Memeo et al. (26) reported cases of using PRP combined with intramedullary nails to treat nonunion of forearm fractures, with all seven patients achieving healing; however, their technique was not detailed. We believe that their approach somewhat increased the biological activity at the nonunion site. In contrast, we not only injected PRP into the periosteum and adjacent soft tissues of the nonunion site but also soaked the transplanted bone graft in PRP solution, achieving better biological activity. Trinchese et al. (20) found improved bone proliferation effects when injecting a mixture of PRP and mesenchymal stem cells (MSCs) into the fracture gap. Bettega et al. (21) in an 18-case retrospective controlled study found that combining PRP with a small amount of autologous bone graft reduced the required bone graft by 60%. This finding aligns with Lee et al. (27), indicating that PRP enhances bone reconstruction in the early stages. The outcomes from our case confirm the findings reported in previous literature, and our report provides a standardized and novel method for applying PRP in fracture non-union revision surgery.

However, in another prospective randomized controlled study involving 120 cases (28), the clinical and radiographic efficacy of using recombinant human bone morphogenetic protein-7 (rhBMP-7) combined with PRP for treating long bone fracture nonunions was found to be inferior to that of the rhBMP-7 group. The suboptimal performance of the PRP group may be due to the lower concentration of growth factors extracted from PRP. In our study, the obtained PRP was laboratory-tested and showed a concentration of up to 909 × 10⁹/L, with most scholars agreeing that concentrations between 500 × 10⁹/L and 1,000 × 10⁹/L can significantly stimulate cell proliferation, migration, and collagen synthesis (29, 30). Furthermore, the aforementioned study (28) did not utilize autologous bone grafting, lacking a bone bridge and osteoconductive capability, which may also contribute to its subpar results. We not only used a higher dose and concentration of PRP but also employed autologous iliac bone grafting, regarded as the “gold standard,” ultimately achieving ideal results. This aligns with the findings of Lee (27) and Dohle (31), among others. Additionally, the PRP preparation technique they used (28) is relatively outdated, whereas the PRP preparation method has rapidly evolved over the past decade (17). In a unique case-control study (32), the healing rate of patients treated with PRP and external fixation (90%) was compared to the healing rate of a historical control group (85%), with no significant benefit from PRP observed. However, caution should be exercised in interpreting this result due to the relatively small sample size (n = 20) and the lack of statistical rigor.

In another prospective randomized controlled trial (33), results indicated that injecting PRP into the joint cavity during Pilon fracture surgery could reduce the risk of post-traumatic ankle arthritis, with significant reductions in IL-6, IL-8 and PGE2levels in the PRP group compared to controls. We believe that due to the patient's multiple surgical traumas, the soft tissue condition on the anteromedial side of the right tibia was extremely poor, gradually replaced by avascular fibrous scar tissue, significantly increasing the risk of soft tissue infection and necrosis. Therefore, injecting PRP into the anteromedial tissue may provide anti-inflammatory effects and promote soft tissue repair. Postoperatively, the patient did not experience wound drainage, infection, or necrosis, and healing was favorable (Supplementary Figures 1D,E). At the 14-month follow-up after surgery, physical examination revealed no significant tenderness at the fracture site and no evident motion at the pseudoarthrosis. The patient achieved a satisfactory gait and a good lower limb function score (The Lower Extremity Functional Scale (LEFS) score was 69 out of a possible 80 points).
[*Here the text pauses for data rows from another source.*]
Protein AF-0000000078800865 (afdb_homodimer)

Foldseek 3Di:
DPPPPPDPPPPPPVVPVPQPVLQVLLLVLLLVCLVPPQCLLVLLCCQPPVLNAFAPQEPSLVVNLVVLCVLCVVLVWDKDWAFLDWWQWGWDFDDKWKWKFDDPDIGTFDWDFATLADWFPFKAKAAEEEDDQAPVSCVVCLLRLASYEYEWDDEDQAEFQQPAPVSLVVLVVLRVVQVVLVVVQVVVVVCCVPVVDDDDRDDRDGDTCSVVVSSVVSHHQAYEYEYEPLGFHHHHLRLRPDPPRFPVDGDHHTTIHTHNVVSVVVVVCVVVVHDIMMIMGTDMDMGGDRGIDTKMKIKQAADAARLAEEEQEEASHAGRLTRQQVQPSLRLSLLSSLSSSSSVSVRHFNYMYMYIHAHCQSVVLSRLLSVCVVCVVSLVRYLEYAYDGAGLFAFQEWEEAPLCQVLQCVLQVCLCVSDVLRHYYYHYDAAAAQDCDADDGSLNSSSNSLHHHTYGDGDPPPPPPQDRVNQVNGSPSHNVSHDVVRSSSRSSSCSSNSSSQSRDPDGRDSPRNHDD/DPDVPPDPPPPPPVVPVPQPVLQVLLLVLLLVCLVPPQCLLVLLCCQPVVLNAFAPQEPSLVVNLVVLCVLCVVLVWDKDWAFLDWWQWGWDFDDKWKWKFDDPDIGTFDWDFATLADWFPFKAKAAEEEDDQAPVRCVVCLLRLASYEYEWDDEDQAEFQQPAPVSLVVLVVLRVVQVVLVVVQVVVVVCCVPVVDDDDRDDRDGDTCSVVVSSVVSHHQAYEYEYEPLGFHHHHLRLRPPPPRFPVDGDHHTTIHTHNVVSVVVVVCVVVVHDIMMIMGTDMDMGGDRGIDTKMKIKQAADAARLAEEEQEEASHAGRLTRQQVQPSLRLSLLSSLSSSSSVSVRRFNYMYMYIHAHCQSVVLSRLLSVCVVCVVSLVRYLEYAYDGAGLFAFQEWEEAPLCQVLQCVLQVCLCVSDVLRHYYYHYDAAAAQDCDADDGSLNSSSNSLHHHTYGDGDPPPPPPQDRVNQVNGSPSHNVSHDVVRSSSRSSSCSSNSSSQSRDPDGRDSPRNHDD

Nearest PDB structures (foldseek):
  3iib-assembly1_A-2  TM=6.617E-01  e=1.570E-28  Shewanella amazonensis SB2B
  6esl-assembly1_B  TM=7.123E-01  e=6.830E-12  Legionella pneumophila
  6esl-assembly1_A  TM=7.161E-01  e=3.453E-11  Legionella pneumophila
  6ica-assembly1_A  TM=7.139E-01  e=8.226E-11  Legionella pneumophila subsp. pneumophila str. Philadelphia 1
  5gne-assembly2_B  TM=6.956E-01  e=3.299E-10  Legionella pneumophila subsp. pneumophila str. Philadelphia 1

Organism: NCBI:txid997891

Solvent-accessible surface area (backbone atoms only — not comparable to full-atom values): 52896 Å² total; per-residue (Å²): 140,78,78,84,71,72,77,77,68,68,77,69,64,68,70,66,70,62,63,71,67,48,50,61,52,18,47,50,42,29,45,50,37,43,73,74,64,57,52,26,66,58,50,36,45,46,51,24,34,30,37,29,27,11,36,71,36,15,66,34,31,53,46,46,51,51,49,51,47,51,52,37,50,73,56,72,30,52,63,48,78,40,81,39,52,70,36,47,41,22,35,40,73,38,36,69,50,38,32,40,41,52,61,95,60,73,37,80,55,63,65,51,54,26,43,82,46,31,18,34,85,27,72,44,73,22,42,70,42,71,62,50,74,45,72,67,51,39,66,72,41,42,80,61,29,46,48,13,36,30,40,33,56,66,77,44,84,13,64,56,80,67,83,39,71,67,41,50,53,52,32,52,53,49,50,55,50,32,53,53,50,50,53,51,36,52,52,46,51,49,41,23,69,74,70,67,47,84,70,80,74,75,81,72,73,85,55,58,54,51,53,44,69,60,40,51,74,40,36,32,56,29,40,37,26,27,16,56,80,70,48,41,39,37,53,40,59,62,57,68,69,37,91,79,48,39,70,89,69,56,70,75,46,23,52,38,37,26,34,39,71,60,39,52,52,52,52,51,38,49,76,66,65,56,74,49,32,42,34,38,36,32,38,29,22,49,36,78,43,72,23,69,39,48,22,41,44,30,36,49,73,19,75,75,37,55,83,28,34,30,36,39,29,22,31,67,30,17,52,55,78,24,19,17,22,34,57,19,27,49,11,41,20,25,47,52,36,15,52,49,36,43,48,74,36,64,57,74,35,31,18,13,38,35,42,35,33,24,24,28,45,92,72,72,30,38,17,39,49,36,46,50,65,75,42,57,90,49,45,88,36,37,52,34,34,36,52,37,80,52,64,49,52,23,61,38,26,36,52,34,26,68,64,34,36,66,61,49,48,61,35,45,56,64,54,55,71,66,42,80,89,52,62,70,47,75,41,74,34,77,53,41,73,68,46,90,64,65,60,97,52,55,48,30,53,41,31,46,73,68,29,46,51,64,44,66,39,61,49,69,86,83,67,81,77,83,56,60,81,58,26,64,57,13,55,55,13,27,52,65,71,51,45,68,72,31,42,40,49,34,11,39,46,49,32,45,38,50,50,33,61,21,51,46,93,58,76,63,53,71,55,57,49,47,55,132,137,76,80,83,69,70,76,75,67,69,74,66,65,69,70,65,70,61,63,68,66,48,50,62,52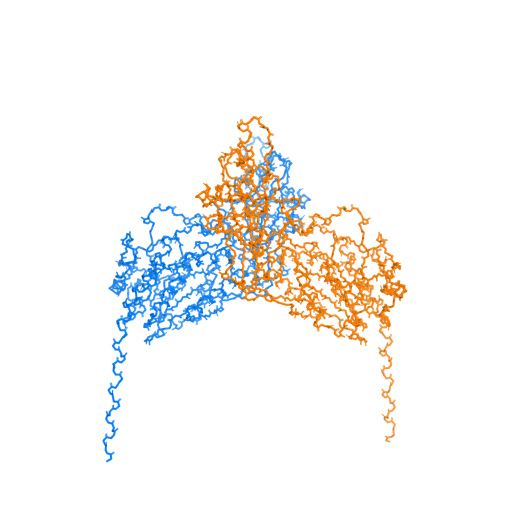,19,48,50,42,28,45,49,37,42,74,73,65,58,51,26,66,58,49,36,45,45,52,23,35,30,38,28,27,11,35,70,37,15,65,34,32,54,46,46,51,50,48,50,48,51,51,38,49,74,57,72,31,51,64,49,77,40,82,38,50,69,36,46,39,20,34,39,75,38,36,69,49,39,32,40,41,54,61,94,60,72,38,79,54,60,66,51,54,27,43,81,46,32,20,34,85,26,71,43,73,22,42,70,42,70,61,51,75,45,72,66,52,40,66,72,43,41,79,61,29,44,47,13,35,29,40,33,57,65,78,44,84,14,63,54,80,66,85,37,72,67,40,50,53,53,32,51,52,48,50,54,50,31,54,53,49,50,53,51,36,52,52,44,49,49,43,23,69,74,69,66,48,84,72,80,73,75,80,72,73,83,56,58,54,53,53,44,69,60,40,50,74,40,36,33,54,30,39,37,28,26,15,57,80,70,47,40,39,38,53,39,59,62,58,70,70,36,89,79,48,38,70,89,68,57,70,77,46,23,53,37,37,27,32,38,70,58,40,51,53,52,53,51,39,46,75,66,65,56,72,49,33,43,35,39,36,32,40,28,22,47,36,76,44,73,23,70,39,47,20,41,44,30,39,49,72,18,74,75,37,56,84,29,34,30,37,39,30,22,31,67,30,18,53,56,79,24,18,18,20,33,56,19,25,48,12,41,19,23,47,52,36,15,52,49,36,45,48,74,33,63,56,73,36,31,18,12,38,34,41,36,33,25,22,28,45,92,74,72,28,39,16,39,50,36,47,50,64,74,42,55,89,49,45,88,35,38,51,34,34,36,52,38,79,51,65,49,51,24,60,37,25,35,52,34,26,69,63,35,36,68,62,48,48,62,37,46,57,64,52,53,70,66,43,80,90,52,63,70,48,75,42,74,37,76,54,42,74,69,47,89,65,65,60,96,54,55,50,30,51,41,32,46,73,69,30,47,52,63,45,66,39,61,48,70,87,82,65,81,78,83,56,61,80,58,26,64,58,14,56,55,14,28,51,66,70,51,46,68,70,31,41,40,48,36,11,40,46,49,33,46,38,52,50,34,60,21,52,46,94,61,77,63,53,70,54,56,49,47,56,132

Sequence (1032 aa):
MMNKMCMAAVIAASLYAGTTFAQPAAVKKIIETGQTDNRVMHQLDILTNRFGGRVIGSDAYENAAEWMMREYKRWGIDVRLEEAGELPVGFNRGPWFGRLIGGDQAMDLHFVTPSYTSGTKGLQRGHVLIEPRTQEELDRMKHQLKGAWVLISGENVGWPVDRSAKGDSLRAAIKAENIEIEKQNAALMEENWSKGTKHAMKPLREMPGLFYKEMCEAGALGFIQSAPVPLRALYDRALLNDPHTTFDNLPEVCDIKLDEHQYKIIKQMVKERRNFWLEFDIRNHFKLGPVKYHNVVASIKGTKYPDEYVIISGHLDSYDVATGGIDCGTGIGPMMEAARMIALSGAKPKRTILFVAFAGEEFGLLGAKAYVKTHAKELGKIANLFNRDGGPTPPVGISVPQAMYDDFVEVCKPVKEIRADYPFEVKVAKPFKRPTQSGGTDASVFAVEGVPTFGFNTQDIKGYNFSYGEIWHTERDLYTKNIPEYQEHAATVTAVVALGIANLSKQLSREGMHKKMMNKMCMAAVIAASLYAGTTFAQPAAVKKIIETGQTDNRVMHQLDILTNRFGGRVIGSDAYENAAEWMMREYKRWGIDVRLEEAGELPVGFNRGPWFGRLIGGDQAMDLHFVTPSYTSGTKGLQRGHVLIEPRTQEELDRMKHQLKGAWVLISGENVGWPVDRSAKGDSLRAAIKAENIEIEKQNAALMEENWSKGTKHAMKPLREMPGLFYKEMCEAGALGFIQSAPVPLRALYDRALLNDPHTTFDNLPEVCDIKLDEHQYKIIKQMVKERRNFWLEFDIRNHFKLGPVKYHNVVASIKGTKYPDEYVIISGHLDSYDVATGGIDCGTGIGPMMEAARMIALSGAKPKRTILFVAFAGEEFGLLGAKAYVKTHAKELGKIANLFNRDGGPTPPVGISVPQAMYDDFVEVCKPVKEIRADYPFEVKVAKPFKRPTQSGGTDASVFAVEGVPTFGFNTQDIKGYNFSYGEIWHTERDLYTKNIPEYQEHAATVTAVVALGIANLSKQLSREGMHKK

Secondary structure (DSSP, 8-state):
--GGGGGGGGGGGGGGGGGTTHHHHHHHHHHHHHHH---HHHHHHIIIIII----TTSHHHHHHHHHHHHHHHHTT-EEEEEEEEEESSEEE---EEEEEEESSS-EE--EE--BT-B--SSSEEEEEEEPPSSHHHHHHHGGGGTTEEEEEEEE-SSPPP--SHHHHHHHHHHHHHHHHHHHHHHHHHHHHHHH---PPPPPPP--TTTTHHHHHHHT--EEEEEEPSSPB--B-HHHHH-TT--GGG---SEEEEEEHHHHHHHHHHHHTT--EEEEEEE--EEE-S-EEEEEEEEEE--SSEEEEEEEEEEES---SSS--TTTTHHHHHHHHHHHHHHHHHT---SEEEEEEEES-STTTSHHHHHHHHHTGGGGGGEEEEEE--S-SPPEEEEEE-HHHHHHHHHHHGGGGGT-TTS--EEEEPPPBPPPSS--SSHHHHHHHTT-----EEE--TT-----HHHHTTBTT--GGG--HHHHHHHHHHHHHHHHHHHT-SSPPP-TTSB--/--TTSGGGSGGGGGGSTTSSTHHHHHHHHHHHHHHH---HHHHHHIIIIII----TTSHHHHHHHHHHHHHHHHTT-EEEEEEEEEESSEEE---EEEEEEESSS-EE--EE--BT-B--SSSEEEEEEEPPSSHHHHHHHGGGGTTEEEEEEEE-SSPPP--SHHHHHHHHHHHHHHHHHHHHHHHHHHHHHHH---PPPPPPP--TTTTHHHHHHHT--EEEEEEPSSPB--B-HHHHH-TT--GGG---SEEEEEEHHHHHHHHHHHHTT--EEEEEEE--EEE-S-EEEEEEEEEE--SSEEEEEEEEEEES---SSS--TTTTHHHHHHHHHHHHHHHHHT---SEEEEEEEES-STTTSHHHHHHHHHTGGGGGGEEEEEE--S-SPPEEEEEE-HHHHHHHHHHHGGGGGT-TTS--EEEEPPPBPPPSS--SSTHHHHHHTT-----EEE--TT-----HHHHTTBTT--GGG--HHHHHHHHHHHHHHHHHHHT-SSPPP-TTSB--

Structure (mmCIF, N/CA/C/O backbone):
data_AF-0000000078800865-model_v1
#
loop_
_entity.id
_entity.type
_entity.pdbx_description
1 polymer 'Carboxypeptidase Q'
#
loop_
_atom_site.group_PDB
_atom_site.id
_atom_site.type_symbol
_atom_site.label_atom_id
_atom_site.label_alt_id
_atom_site.label_comp_id
_atom_site.label_asym_id
_atom_site.label_entity_id
_atom_site.label_seq_id
_atom_site.pdbx_PDB_ins_code
_atom_site.Cartn_x
_atom_site.Cartn_y
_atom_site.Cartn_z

Although PRP has shown significant effects in clinical treatment, as it has become a research hotspot, scholars continue to raise concerns about inconsistencies in PRP preparation techniques and quality. PRP with variable quality control not only affects treatment outcomes but also makes clinical results difficult to replicate (26, 34). Therefore, it is particularly important to prepare PRP with consistent quality assurance. Regarding the dosage of PRP, it is recommended to use at least 5 ml, as lower doses may be a potential factor for poor outcomes (17). If PRP is not used promptly after preparation and is stored for an extended period, it may undergo alterations and contamination (17). In addition, we do not place drainage devices in our technique. Although PRP has certain effects in promoting repair and anti-inflammation, there are also certain risks of hematoma formation and infection.

Conclusion

Our method successfully treated a patient with severe coronary atherosclerosis who underwent six surgeries, including three failed revisions for fracture nonunion. In the fourth revision surgery, our approach achieved superior bony and clinical healing. Our technique not only provides strong stability at the fracture site but also maximizes biological activity at the fracture ends, further demonstrating the critical role of PRP in fracture healing. A limitation of our study is that it is based on a single case report, which cannot represent the diversity of the entire patient population. Another limitation is the lack of a control group, as comparisons with other therapies (such as intramedullary nail replacement, external fixation, or BMPs) were not conducted. More randomized controlled trials (RCTs) are needed to determine whether PRP is a more effective bone stimulator compared to BMPs and MSCs.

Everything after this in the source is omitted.